BEGIN
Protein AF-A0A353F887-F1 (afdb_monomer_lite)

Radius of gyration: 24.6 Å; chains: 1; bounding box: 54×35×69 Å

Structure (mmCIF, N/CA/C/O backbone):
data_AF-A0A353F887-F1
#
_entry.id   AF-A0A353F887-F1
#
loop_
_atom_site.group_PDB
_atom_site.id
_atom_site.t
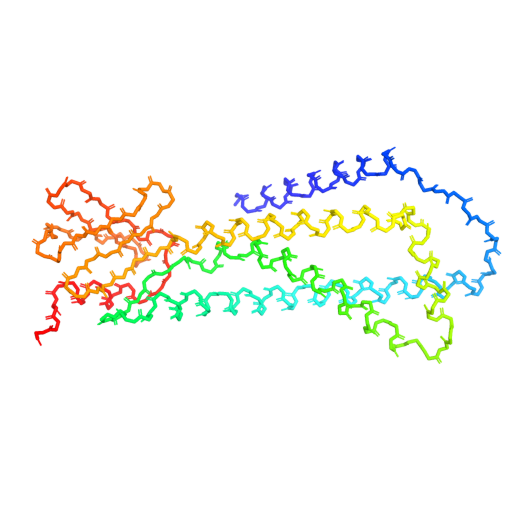ype_symbol
_atom_site.label_atom_id
_atom_site.label_alt_id
_atom_site.label_comp_id
_atom_site.label_asym_id
_atom_site.label_entity_id
_atom_site.label_seq_id
_atom_site.pdbx_PDB_ins_code
_atom_site.Cartn_x
_atom_site.Cartn_y
_atom_site.Cartn_z
_atom_site.occupancy
_atom_site.B_iso_or_equiv
_atom_site.auth_seq_id
_atom_site.auth_comp_id
_atom_site.auth_asym_id
_atom_site.auth_atom_id
_atom_site.pdbx_PDB_model_num
ATOM 1 N N . MET A 1 1 ? -15.665 11.748 -8.768 1.00 50.41 1 MET A N 1
ATOM 2 C CA . MET A 1 1 ? -15.030 12.959 -9.346 1.00 50.41 1 MET A CA 1
ATOM 3 C C . MET A 1 1 ? -13.673 13.249 -8.703 1.00 50.41 1 MET A C 1
ATOM 5 O O . MET A 1 1 ? -12.724 13.482 -9.437 1.00 50.41 1 MET A O 1
ATOM 9 N N . GLN A 1 2 ? -13.560 13.148 -7.373 1.00 61.44 2 GLN A N 1
ATOM 10 C CA . GLN A 1 2 ? -12.305 13.320 -6.625 1.00 61.44 2 GLN A CA 1
ATOM 11 C C . GLN A 1 2 ? -11.160 12.409 -7.107 1.00 61.44 2 GLN A C 1
ATOM 13 O O . GLN A 1 2 ? -10.093 12.909 -7.430 1.00 61.44 2 GLN A O 1
ATOM 18 N N . PHE A 1 3 ? -11.417 11.113 -7.309 1.00 49.72 3 PHE A N 1
ATOM 19 C CA . PHE A 1 3 ? -10.414 10.167 -7.823 1.00 49.72 3 PHE A CA 1
ATOM 20 C C . PHE A 1 3 ? -9.826 10.556 -9.196 1.00 49.72 3 PHE A C 1
ATOM 22 O O . PHE A 1 3 ? -8.629 10.440 -9.434 1.00 49.72 3 PHE A O 1
ATOM 29 N N . ILE A 1 4 ? -10.661 11.070 -10.108 1.00 66.38 4 ILE A N 1
ATOM 30 C CA . ILE A 1 4 ? -10.207 11.528 -11.432 1.00 66.38 4 ILE A CA 1
ATOM 31 C C . ILE A 1 4 ? -9.317 12.767 -11.281 1.00 66.38 4 ILE A C 1
ATOM 33 O O . ILE A 1 4 ? -8.284 12.864 -11.939 1.00 66.38 4 ILE A O 1
ATOM 37 N N . LEU A 1 5 ? -9.692 13.694 -10.396 1.00 72.25 5 LEU A N 1
ATOM 38 C CA . LEU A 1 5 ? -8.892 14.881 -10.095 1.00 72.25 5 LEU A CA 1
ATOM 39 C C . LEU A 1 5 ? -7.552 14.519 -9.446 1.00 72.25 5 LEU A C 1
ATOM 41 O O . LEU A 1 5 ? -6.541 15.104 -9.819 1.00 72.25 5 LEU A O 1
ATOM 45 N N . GLU A 1 6 ? -7.516 13.532 -8.551 1.00 55.97 6 GLU A N 1
ATOM 46 C CA . GLU A 1 6 ? -6.281 13.025 -7.939 1.00 55.97 6 GLU A CA 1
ATOM 47 C C . GLU A 1 6 ? -5.348 12.392 -8.980 1.00 55.97 6 GLU A C 1
ATOM 49 O O . GLU A 1 6 ? -4.155 12.692 -8.992 1.00 55.97 6 GLU A O 1
ATOM 54 N N . ILE A 1 7 ? -5.881 11.599 -9.920 1.00 60.25 7 ILE A N 1
ATOM 55 C CA . ILE A 1 7 ? -5.097 11.042 -11.035 1.00 60.25 7 ILE A CA 1
ATOM 56 C C . ILE A 1 7 ? -4.548 12.154 -11.933 1.00 60.25 7 ILE A C 1
ATOM 58 O O . ILE A 1 7 ? -3.373 12.126 -12.302 1.00 60.25 7 ILE A O 1
ATOM 62 N N . ILE A 1 8 ? -5.377 13.141 -12.283 1.00 69.38 8 ILE A N 1
ATOM 63 C CA . ILE A 1 8 ? -4.957 14.279 -13.109 1.00 69.38 8 ILE A CA 1
ATOM 64 C C . ILE A 1 8 ? -3.878 15.091 -12.383 1.00 69.38 8 ILE A C 1
ATOM 66 O O . ILE A 1 8 ? -2.863 15.434 -12.988 1.00 69.38 8 ILE A O 1
ATOM 70 N N . ALA A 1 9 ? -4.048 15.358 -11.087 1.00 68.56 9 ALA A N 1
ATOM 71 C CA . ALA A 1 9 ? -3.072 16.074 -10.274 1.00 68.56 9 ALA A CA 1
ATOM 72 C C . ALA A 1 9 ? -1.744 15.309 -10.184 1.00 68.56 9 ALA A C 1
ATOM 74 O O . ALA A 1 9 ? -0.689 15.893 -10.429 1.00 68.56 9 ALA A O 1
ATOM 75 N N . LEU A 1 10 ? -1.783 13.997 -9.928 1.00 64.12 10 LEU A N 1
ATOM 76 C CA . LEU A 1 10 ? -0.599 13.133 -9.942 1.00 64.12 10 LEU A CA 1
ATOM 77 C C . LEU A 1 10 ? 0.089 13.136 -11.310 1.00 64.12 10 LEU A C 1
ATOM 79 O O . LEU A 1 10 ? 1.316 13.199 -11.376 1.00 64.12 10 LEU A O 1
ATOM 83 N N . PHE A 1 11 ? -0.677 13.132 -12.403 1.00 61.31 11 PHE A N 1
ATOM 84 C CA . PHE A 1 11 ? -0.137 13.228 -13.757 1.00 61.31 11 PHE A CA 1
ATOM 85 C C . PHE A 1 11 ? 0.553 14.577 -14.010 1.00 61.31 11 PHE A C 1
ATOM 87 O O . PHE A 1 11 ? 1.660 14.605 -14.546 1.00 61.31 11 PHE A O 1
ATOM 94 N N . PHE A 1 12 ? -0.037 15.695 -13.578 1.00 66.19 12 PHE A N 1
ATOM 95 C CA . PHE A 1 12 ? 0.594 17.015 -13.682 1.00 66.19 12 PHE A CA 1
ATOM 96 C C . PHE A 1 12 ? 1.849 17.136 -12.816 1.00 66.19 12 PHE A C 1
ATOM 98 O O . PHE A 1 12 ? 2.869 17.625 -13.301 1.00 66.19 12 PHE A O 1
ATOM 105 N N . ILE A 1 13 ? 1.811 16.649 -11.572 1.00 70.31 13 ILE A N 1
ATOM 106 C CA . ILE A 1 13 ? 2.985 16.586 -10.690 1.00 70.31 13 ILE A CA 1
ATOM 107 C C . ILE A 1 13 ? 4.083 15.755 -11.356 1.00 70.31 13 ILE A C 1
ATOM 109 O O . ILE A 1 13 ? 5.229 16.193 -11.415 1.00 70.31 13 ILE A O 1
ATOM 113 N N . PHE A 1 14 ? 3.735 14.605 -11.936 1.00 69.94 14 PHE A N 1
ATOM 114 C CA . PHE A 1 14 ? 4.667 13.773 -12.688 1.00 69.94 14 PHE A CA 1
ATOM 115 C C . PHE A 1 14 ? 5.268 14.509 -13.893 1.00 69.94 14 PHE A C 1
ATOM 117 O O . PHE A 1 14 ? 6.478 14.435 -14.104 1.00 69.94 14 PHE A O 1
ATOM 124 N N . LEU A 1 15 ? 4.470 15.247 -14.671 1.00 59.62 15 LEU A N 1
ATOM 125 C CA . LEU A 1 15 ? 4.969 16.036 -15.802 1.00 59.62 15 LEU A CA 1
ATOM 126 C C . LEU A 1 15 ? 5.915 17.157 -15.357 1.00 59.62 15 LEU A C 1
ATOM 128 O O . LEU A 1 15 ? 6.979 17.324 -15.955 1.00 59.62 15 LEU A O 1
ATOM 132 N N . LEU A 1 16 ? 5.559 17.898 -14.304 1.00 68.31 16 LEU A N 1
ATOM 133 C CA . LEU A 1 16 ? 6.393 18.962 -13.739 1.00 68.31 16 LEU A CA 1
ATOM 134 C C . LEU A 1 16 ? 7.707 18.405 -13.201 1.00 68.31 16 LEU A C 1
ATOM 136 O O . LEU A 1 16 ? 8.778 18.928 -13.503 1.00 68.31 16 LEU A O 1
ATOM 140 N N . PHE A 1 17 ? 7.626 17.306 -12.459 1.00 62.53 17 PHE A N 1
ATOM 141 C CA . PHE A 1 17 ? 8.780 16.620 -11.911 1.00 62.53 17 PHE A CA 1
ATOM 142 C C . PHE A 1 17 ? 9.684 16.079 -13.024 1.00 62.53 17 PHE A C 1
ATOM 144 O O . PHE A 1 17 ? 10.882 16.345 -13.035 1.00 62.53 17 PHE A O 1
ATOM 151 N N . ARG A 1 18 ? 9.113 15.424 -14.042 1.00 58.19 18 ARG A N 1
ATOM 152 C CA . ARG A 1 18 ? 9.843 14.983 -15.237 1.00 58.19 18 ARG A CA 1
ATOM 153 C C . ARG A 1 18 ? 10.563 16.150 -15.912 1.00 58.19 18 ARG A C 1
ATOM 155 O O . ARG A 1 18 ? 11.731 16.017 -16.268 1.00 58.19 18 ARG A O 1
ATOM 162 N N . GLN A 1 19 ? 9.889 17.283 -16.085 1.00 64.44 19 GLN A N 1
ATOM 163 C CA . GLN A 1 19 ? 10.471 18.461 -16.724 1.00 64.44 19 GLN A CA 1
ATOM 164 C C . GLN A 1 19 ? 11.599 19.076 -15.883 1.00 64.44 19 GLN A C 1
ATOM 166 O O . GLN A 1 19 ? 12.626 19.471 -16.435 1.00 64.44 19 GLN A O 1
END
=== WHAT YOU ARE ASKED TO DO ===
Out of the entries above, write out only the lines between the line holding "ATOM 11 C C" and the line holding "ATOM 30 C CA", inclusive, each exactly as given.

=== ANSWER SECTION ===
ATOM 11 C C . GLN A 1 2 ? -11.160 12.409 -7.107 1.00 61.44 2 GLN A C 1
ATOM 13 O O . GLN A 1 2 ? -10.093 12.909 -7.430 1.00 61.44 2 GLN A O 1
ATOM 18 N N . PHE A 1 3 ? -11.417 11.113 -7.309 1.00 49.72 3 PHE A N 1
ATOM 19 C CA . PHE A 1 3 ? -10.414 10.167 -7.823 1.00 49.72 3 PHE A CA 1
ATOM 20 C C . PHE A 1 3 ? -9.826 10.556 -9.196 1.00 49.72 3 PHE A C 1
ATOM 22 O O . PHE A 1 3 ? -8.629 10.440 -9.434 1.00 49.72 3 PHE A O 1
ATOM 29 N N . ILE A 1 4 ? -10.661 11.070 -10.108 1.00 66.38 4 ILE A N 1
ATOM 30 C CA . ILE A 1 4 ? -10.207 11.528 -11.432 1.00 66.38 4 ILE A CA 1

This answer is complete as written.